702 Southwest 8th Street, Mail Stop 0105, Bentonville, AR 72716
December 22, 2006
Mr. Michael Moran
Accounting Branch Chief
Securities and Exchange Commission
Division of Corporation Finance
Washington, D.C. 20549
Re: | Wal-Mart Stores, Inc. |
Form 10-K for Fiscal Year Ended January 31, 2006 |
Filed March 29, 2006 |
File No. 1-6991 |
Form 10-Q for Three Months Ended October 31, 2006 |
Filed November 30, 2006 |
File No. 1-6991 |
Dear Mr. Moran:
This letter is in response to your letter to our President and CEO dated December 15, 2006. For ease of reading, we have reproduced the Staffs comments below in bold and our replies follow in a lighter font.

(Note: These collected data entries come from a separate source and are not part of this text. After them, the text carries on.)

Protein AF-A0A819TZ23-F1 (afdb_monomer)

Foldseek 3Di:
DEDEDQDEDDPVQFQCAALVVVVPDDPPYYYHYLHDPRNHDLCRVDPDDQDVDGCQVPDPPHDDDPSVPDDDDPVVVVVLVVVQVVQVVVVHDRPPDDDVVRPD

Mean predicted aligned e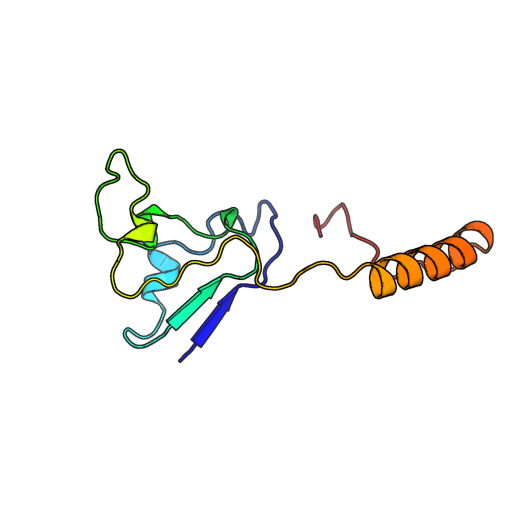rror: 4.28 Å

Radius of gyration: 18.61 Å; Cα contacts (8 Å, |Δi|>4): 88; chains: 1; bounding box: 50×29×44 Å

Solvent-accessible surface area (backbone atoms only — not comparable to full-atom values): 6729 Å² total; per-residue (Å²): 97,77,47,76,42,69,53,71,80,37,89,86,37,46,47,57,45,29,55,73,54,58,67,71,49,60,94,78,44,46,81,44,82,74,42,47,72,64,27,45,33,68,74,55,75,43,98,67,80,80,56,102,52,74,53,66,87,74,38,85,96,57,86,85,74,88,83,63,89,74,73,87,56,66,66,67,51,52,50,54,49,54,54,35,60,64,23,53,88,69,75,41,88,61,78,88,73,67,39,77,94,77,54,84

Structure (mmCIF, N/CA/C/O backbone):
data_AF-A0A819TZ23-F1
#
_entry.id   AF-A0A819TZ23-F1
#
loop_
_atom_site.group_PDB
_atom_site.id
_atom_site.type_symbol
_atom_site.label_atom_id
_atom_site.label_alt_id
_atom_site.label_comp_id
_atom_site.label_asym_id
_atom_site.label_entity_id
_atom_site.label_seq_id
_atom_site.pdbx_PDB_ins_code
_atom_site.Cartn_x
_atom_site.Cartn_y
_atom_site.Cartn_z
_atom_site.occupancy
_atom_site.B_iso_or_equiv
_atom_site.auth_seq_id
_atom_site.auth_comp_id
_atom_site.auth_asym_id
_atom_site.auth_atom_id
_atom_site.pdbx_PDB_model_num
ATOM 1 N N . ASP A 1 1 ? -1.554 2.004 21.230 1.00 96.06 1 ASP A N 1
ATOM 2 C CA . ASP A 1 1 ? -0.905 1.134 20.225 1.00 96.06 1 ASP A CA 1
ATOM 3 C C . ASP A 1 1 ? -1.263 1.577 18.824 1.00 96.06 1 ASP A C 1
ATOM 5 O O . ASP A 1 1 ? -2.273 2.251 18.656 1.00 96.06 1 ASP A O 1
ATOM 9 N N . TYR A 1 2 ? -0.438 1.220 17.844 1.00 97.56 2 TYR A N 1
ATOM 10 C CA . TYR A 1 2 ? -0.619 1.606 16.447 1.00 97.56 2 TYR A CA 1
ATOM 11 C C . TYR A 1 2 ? -0.458 0.386 15.548 1.00 97.56 2 TYR A C 1
ATOM 13 O O . TYR A 1 2 ? 0.463 -0.407 15.741 1.00 97.56 2 TYR A O 1
ATOM 21 N N . VAL A 1 3 ? -1.337 0.262 14.559 1.00 98.06 3 VAL A N 1
ATOM 22 C CA . VAL A 1 3 ? -1.279 -0.768 13.523 1.00 98.06 3 VAL A CA 1
ATOM 23 C C . VAL A 1 3 ? -1.190 -0.064 12.178 1.00 98.06 3 VAL A C 1
ATOM 25 O O . VAL A 1 3 ? -2.084 0.701 11.824 1.00 98.06 3 VAL A O 1
ATOM 28 N N . VAL A 1 4 ? -0.103 -0.299 11.444 1.00 98.31 4 VAL A N 1
ATOM 29 C CA . VAL A 1 4 ? 0.175 0.380 10.173 1.00 98.31 4 VAL A CA 1
ATOM 30 C C . VAL A 1 4 ? 0.107 -0.625 9.027 1.00 98.31 4 VAL A C 1
ATOM 32 O O . VAL A 1 4 ? 0.921 -1.543 8.953 1.00 98.31 4 VAL A O 1
ATOM 35 N N . ASN A 1 5 ? -0.856 -0.447 8.124 1.00 98.44 5 ASN A N 1
ATOM 36 C CA . ASN A 1 5 ? -0.984 -1.247 6.913 1.00 98.44 5 ASN A CA 1
ATOM 37 C C . ASN A 1 5 ? -0.193 -0.620 5.759 1.00 98.44 5 ASN A C 1
ATOM 39 O O . ASN A 1 5 ? -0.516 0.479 5.304 1.00 98.44 5 ASN A O 1
ATOM 43 N N . LEU A 1 6 ? 0.797 -1.362 5.260 1.00 98.31 6 LEU A N 1
ATOM 44 C CA . LEU A 1 6 ? 1.605 -1.039 4.076 1.00 98.31 6 LEU A CA 1
ATOM 45 C C . LEU A 1 6 ? 1.580 -2.179 3.042 1.00 98.31 6 LEU A C 1
ATOM 47 O O . LEU A 1 6 ? 2.466 -2.273 2.195 1.00 98.31 6 LEU A O 1
ATOM 51 N N . LEU A 1 7 ? 0.592 -3.077 3.132 1.00 98.12 7 LEU A N 1
ATOM 52 C CA . LEU A 1 7 ? 0.500 -4.240 2.254 1.00 98.12 7 LEU A CA 1
ATOM 53 C C . LEU A 1 7 ? 0.211 -3.837 0.792 1.00 98.12 7 LEU A C 1
ATOM 55 O O . LEU A 1 7 ? -0.501 -2.853 0.548 1.00 98.12 7 LEU A O 1
ATOM 59 N N . PRO A 1 8 ? 0.724 -4.609 -0.188 1.00 98.12 8 PRO A N 1
ATOM 60 C CA . PRO A 1 8 ? 0.362 -4.451 -1.593 1.00 98.12 8 PRO A CA 1
ATOM 61 C C . PRO A 1 8 ? -1.099 -4.858 -1.831 1.00 98.12 8 PRO A C 1
ATOM 63 O O . PRO A 1 8 ? -1.725 -5.498 -0.987 1.00 98.12 8 PRO A O 1
ATOM 66 N N . ASN A 1 9 ? -1.644 -4.511 -3.000 1.00 97.81 9 ASN A N 1
ATOM 67 C CA . ASN A 1 9 ? -2.952 -5.008 -3.432 1.00 97.81 9 ASN A CA 1
ATOM 68 C C . ASN A 1 9 ? -2.771 -6.347 -4.151 1.00 97.81 9 ASN A C 1
ATOM 70 O O . ASN A 1 9 ? -2.354 -6.357 -5.308 1.00 97.81 9 ASN A O 1
ATOM 74 N N . THR A 1 10 ? -3.116 -7.446 -3.486 1.00 97.69 10 THR A N 1
ATOM 75 C CA . THR A 1 10 ? -3.161 -8.795 -4.062 1.00 97.69 10 THR A CA 1
ATOM 76 C C . THR A 1 10 ? -4.482 -9.465 -3.675 1.00 97.69 10 THR A C 1
ATOM 78 O O . THR A 1 10 ? -5.138 -9.011 -2.734 1.00 97.69 10 THR A O 1
ATOM 81 N N . PRO A 1 11 ? -4.896 -10.562 -4.334 1.00 97.19 11 PRO A N 1
ATOM 82 C CA . PRO A 1 11 ? -6.096 -11.300 -3.931 1.00 97.19 11 PRO A CA 1
ATOM 83 C C . PRO A 1 11 ? -6.100 -11.718 -2.451 1.00 97.19 11 PRO A C 1
ATOM 85 O O . PRO A 1 11 ? -7.155 -11.776 -1.832 1.00 97.19 11 PRO A O 1
ATOM 88 N N . GLN 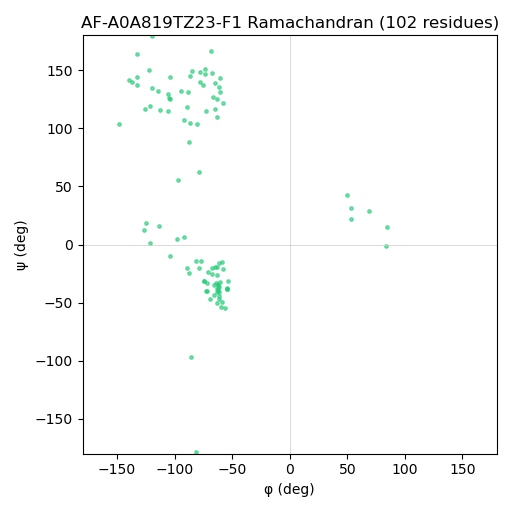A 1 12 ? -4.926 -11.978 -1.869 1.00 97.31 12 GLN A N 1
ATOM 89 C CA . GLN A 1 12 ? -4.771 -12.405 -0.475 1.00 97.31 12 GLN A CA 1
ATOM 90 C C . GLN A 1 12 ? -4.869 -11.251 0.532 1.00 97.31 12 GLN A C 1
ATOM 92 O O . GLN A 1 12 ? -5.104 -11.500 1.711 1.00 97.31 12 GLN A O 1
ATOM 97 N N . THR A 1 13 ? -4.660 -10.003 0.101 1.00 98.06 13 THR A N 1
ATOM 98 C CA . THR A 1 13 ? -4.709 -8.823 0.980 1.00 98.06 13 THR A CA 1
ATOM 99 C C . THR A 1 13 ? -5.984 -8.005 0.810 1.00 98.06 13 THR A C 1
ATOM 101 O O . THR A 1 13 ? -6.240 -7.117 1.621 1.00 98.06 13 THR A O 1
ATOM 104 N N . GLN A 1 14 ? -6.798 -8.298 -0.207 1.00 98.06 14 GLN A N 1
ATOM 105 C CA . GLN A 1 14 ? -8.104 -7.671 -0.391 1.00 98.06 14 GLN A CA 1
ATOM 106 C C . GLN A 1 14 ? -9.021 -7.959 0.800 1.00 98.06 14 GLN A C 1
ATOM 108 O O . GLN A 1 14 ? -9.158 -9.104 1.224 1.00 98.06 14 GLN A O 1
ATOM 113 N N . ASN A 1 15 ? -9.656 -6.909 1.327 1.00 98.06 15 ASN A N 1
ATOM 114 C CA . ASN A 1 15 ? -10.598 -6.966 2.448 1.00 98.06 15 ASN A CA 1
ATOM 115 C C . ASN A 1 15 ? -10.056 -7.663 3.714 1.00 98.06 15 ASN A C 1
ATOM 117 O O . ASN A 1 15 ? -10.833 -8.129 4.550 1.00 98.06 15 ASN A O 1
ATOM 121 N N . ILE A 1 16 ? -8.728 -7.740 3.872 1.00 98.25 16 ILE A N 1
ATOM 122 C CA . ILE A 1 16 ? -8.098 -8.376 5.034 1.00 98.25 16 ILE A CA 1
ATOM 123 C C . ILE A 1 16 ? -8.434 -7.632 6.335 1.00 98.25 16 ILE A C 1
ATOM 125 O O . ILE A 1 16 ? -8.609 -8.258 7.379 1.00 98.25 16 ILE A O 1
ATOM 129 N N . TRP A 1 17 ? -8.584 -6.306 6.268 1.00 98.00 17 TRP A N 1
ATOM 130 C CA . TRP A 1 17 ? -9.045 -5.465 7.368 1.00 98.00 17 TRP A CA 1
ATOM 131 C C . TRP A 1 17 ? -10.570 -5.390 7.367 1.00 98.00 17 TRP A C 1
ATOM 133 O O . TRP A 1 17 ? -11.172 -4.510 6.751 1.00 98.00 17 TRP A O 1
ATOM 143 N N . ASN A 1 18 ? -11.171 -6.349 8.064 1.00 97.38 18 ASN A N 1
ATOM 144 C CA . ASN A 1 18 ? -12.606 -6.485 8.289 1.00 97.38 18 ASN A CA 1
ATOM 145 C C . ASN A 1 18 ? -12.932 -6.437 9.792 1.00 97.38 18 ASN A C 1
ATOM 147 O O . ASN A 1 18 ? -12.031 -6.351 10.636 1.00 97.38 18 ASN A O 1
ATOM 151 N N . ALA A 1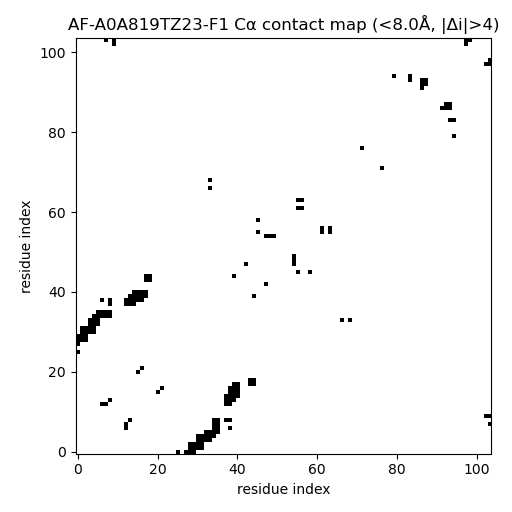 19 ? -14.216 -6.536 10.137 1.00 96.38 19 ALA A N 1
ATOM 152 C CA . ALA A 1 19 ? -14.693 -6.463 11.518 1.00 96.38 19 ALA A CA 1
ATOM 153 C C . ALA A 1 19 ? -13.997 -7.473 12.450 1.00 96.38 19 ALA A C 1
ATOM 155 O O . ALA A 1 19 ? -13.686 -7.146 13.596 1.00 96.38 19 ALA A O 1
ATOM 156 N N . THR A 1 20 ? -13.706 -8.685 11.962 1.00 97.50 20 THR A N 1
ATOM 157 C CA . THR A 1 20 ? -13.017 -9.718 12.746 1.00 97.50 20 THR A CA 1
ATOM 158 C C . THR A 1 20 ? -11.590 -9.307 13.090 1.00 97.50 20 THR A C 1
ATOM 160 O O . THR A 1 20 ? -11.175 -9.487 14.234 1.00 97.50 20 THR A O 1
ATOM 163 N N . LEU A 1 21 ? -10.842 -8.742 12.139 1.00 97.12 21 LEU A N 1
ATOM 164 C CA . LEU A 1 21 ? -9.466 -8.313 12.394 1.00 97.12 21 LEU A CA 1
ATOM 165 C C . LEU A 1 21 ? -9.418 -7.054 13.271 1.00 97.12 21 LEU A C 1
ATOM 167 O O . LEU A 1 21 ? -8.615 -6.988 14.202 1.00 97.12 21 LEU A O 1
ATOM 171 N N . PHE A 1 22 ? -10.319 -6.092 13.046 1.00 96.88 22 PHE A N 1
ATOM 172 C CA . PHE A 1 22 ? -10.431 -4.906 13.901 1.00 96.88 22 PHE A CA 1
ATOM 173 C C . PHE A 1 22 ? -10.795 -5.261 15.348 1.00 96.88 22 PHE A C 1
ATOM 175 O O . PHE A 1 22 ? -10.240 -4.670 16.272 1.00 96.88 22 PHE A O 1
ATOM 182 N N . ALA A 1 23 ? -11.645 -6.269 15.571 1.00 96.38 23 ALA A N 1
ATOM 183 C CA . ALA A 1 23 ? -12.011 -6.724 16.915 1.00 96.38 23 ALA A CA 1
ATOM 184 C C . ALA A 1 23 ? -10.837 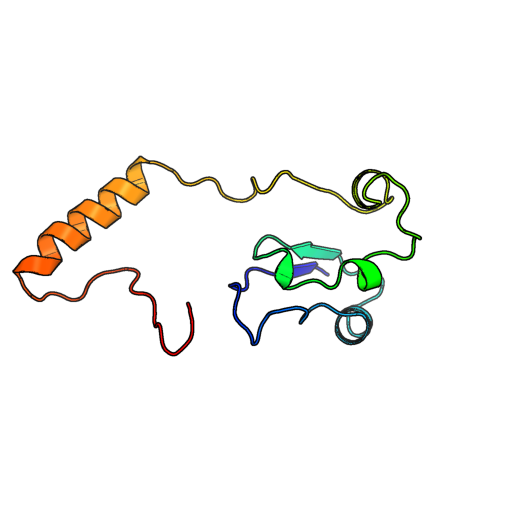-7.320 17.716 1.00 96.38 23 ALA A C 1
ATOM 186 O O . ALA A 1 23 ? -10.911 -7.398 18.941 1.00 96.38 23 ALA A O 1
ATOM 187 N N . GLN A 1 24 ? -9.752 -7.732 17.050 1.00 97.25 24 GLN A N 1
ATOM 188 C CA . GLN A 1 24 ? -8.536 -8.207 17.720 1.00 97.25 24 GLN A CA 1
ATOM 189 C C . GLN A 1 24 ? -7.630 -7.060 18.187 1.00 97.25 24 GLN A C 1
ATOM 191 O O . GLN A 1 24 ? -6.713 -7.278 18.982 1.00 97.25 24 GLN A O 1
ATOM 196 N N . MET A 1 25 ? -7.858 -5.836 17.706 1.00 97.38 25 MET A N 1
ATOM 197 C CA . MET A 1 25 ? -7.104 -4.669 18.147 1.00 97.38 25 MET A CA 1
ATOM 198 C C . MET A 1 25 ? -7.536 -4.248 19.553 1.00 97.38 25 MET A C 1
ATOM 200 O O . MET A 1 25 ? -8.690 -4.400 19.954 1.00 97.38 25 MET A O 1
ATOM 204 N N . LYS A 1 26 ? -6.614 -3.649 20.317 1.00 97.38 26 LYS A N 1
ATOM 205 C CA . LYS A 1 26 ? -6.999 -2.992 21.571 1.00 97.38 26 LYS A CA 1
ATOM 206 C C . LYS A 1 26 ? -7.998 -1.867 21.262 1.00 97.38 26 LYS A C 1
ATOM 208 O O . LYS A 1 26 ? -7.767 -1.139 20.297 1.00 97.38 26 LYS A O 1
ATOM 213 N N . PRO A 1 27 ? -9.015 -1.621 22.108 1.00 93.75 27 PRO A N 1
ATOM 214 C CA . PRO A 1 27 ? -9.982 -0.539 21.885 1.00 93.75 27 PRO A CA 1
ATOM 215 C C . PRO A 1 27 ? -9.360 0.863 21.775 1.00 93.75 27 PRO A C 1
ATOM 217 O O . PRO A 1 27 ? -9.968 1.774 21.232 1.00 93.75 27 PRO A O 1
ATOM 220 N N . THR A 1 28 ? -8.146 1.043 22.306 1.00 95.94 28 THR A N 1
ATOM 221 C CA . THR A 1 28 ? -7.375 2.295 22.265 1.00 95.94 28 THR A CA 1
ATOM 222 C C . THR A 1 28 ? -6.329 2.332 21.147 1.00 95.94 28 THR A C 1
ATOM 224 O O . THR A 1 28 ? -5.509 3.252 21.101 1.00 95.94 28 THR A O 1
ATOM 227 N N . ALA A 1 29 ? -6.278 1.313 20.285 1.00 97.19 29 ALA A N 1
ATOM 228 C CA . ALA A 1 29 ? -5.333 1.269 19.182 1.00 97.19 29 ALA A CA 1
ATOM 229 C C . ALA A 1 29 ? -5.779 2.168 18.024 1.00 97.19 29 ALA A C 1
ATOM 231 O O . ALA A 1 29 ? -6.967 2.329 17.761 1.00 97.19 29 ALA A O 1
ATOM 232 N N . ILE A 1 30 ? -4.803 2.720 17.306 1.00 96.88 30 ILE A N 1
ATOM 233 C CA . ILE A 1 30 ? -5.026 3.515 16.099 1.00 96.88 30 ILE A CA 1
ATOM 234 C C . ILE A 1 30 ? -4.629 2.677 14.885 1.00 96.88 30 ILE A C 1
ATOM 236 O O . ILE A 1 30 ? -3.527 2.126 14.832 1.00 96.88 30 ILE A O 1
ATOM 240 N N . PHE A 1 31 ? -5.524 2.599 13.905 1.00 97.75 31 PHE A N 1
ATOM 241 C CA . PHE A 1 31 ? -5.253 1.994 12.607 1.00 97.75 31 PHE A CA 1
ATOM 242 C C . PHE A 1 31 ? -4.817 3.063 11.600 1.00 97.75 31 PHE A C 1
ATOM 244 O O . PHE A 1 31 ? -5.460 4.103 11.474 1.00 97.75 31 PHE A O 1
ATOM 251 N N . ILE A 1 32 ? -3.729 2.806 10.876 1.00 98.31 32 ILE A N 1
ATOM 252 C CA . ILE A 1 32 ? -3.185 3.694 9.845 1.00 98.31 32 ILE A CA 1
ATOM 253 C C . ILE A 1 32 ? -3.045 2.883 8.559 1.00 98.31 32 ILE A C 1
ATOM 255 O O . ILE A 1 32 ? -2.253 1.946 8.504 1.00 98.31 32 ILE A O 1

Form 10-K for the Fiscal Year Ended January 31, 2006
Consolidated Statement of Cash Flows, page 33
1. | Please advise or revise your future interim and annual filings to present cash flow from operating activities by adjusting net income rather than income from continuing operations. See paragraph 28 of SFAS No. 95. |
We have noted paragraph 28 of SFAS No. 95 and in future filings we will present cash flows from operating activities by adjusting from our net income.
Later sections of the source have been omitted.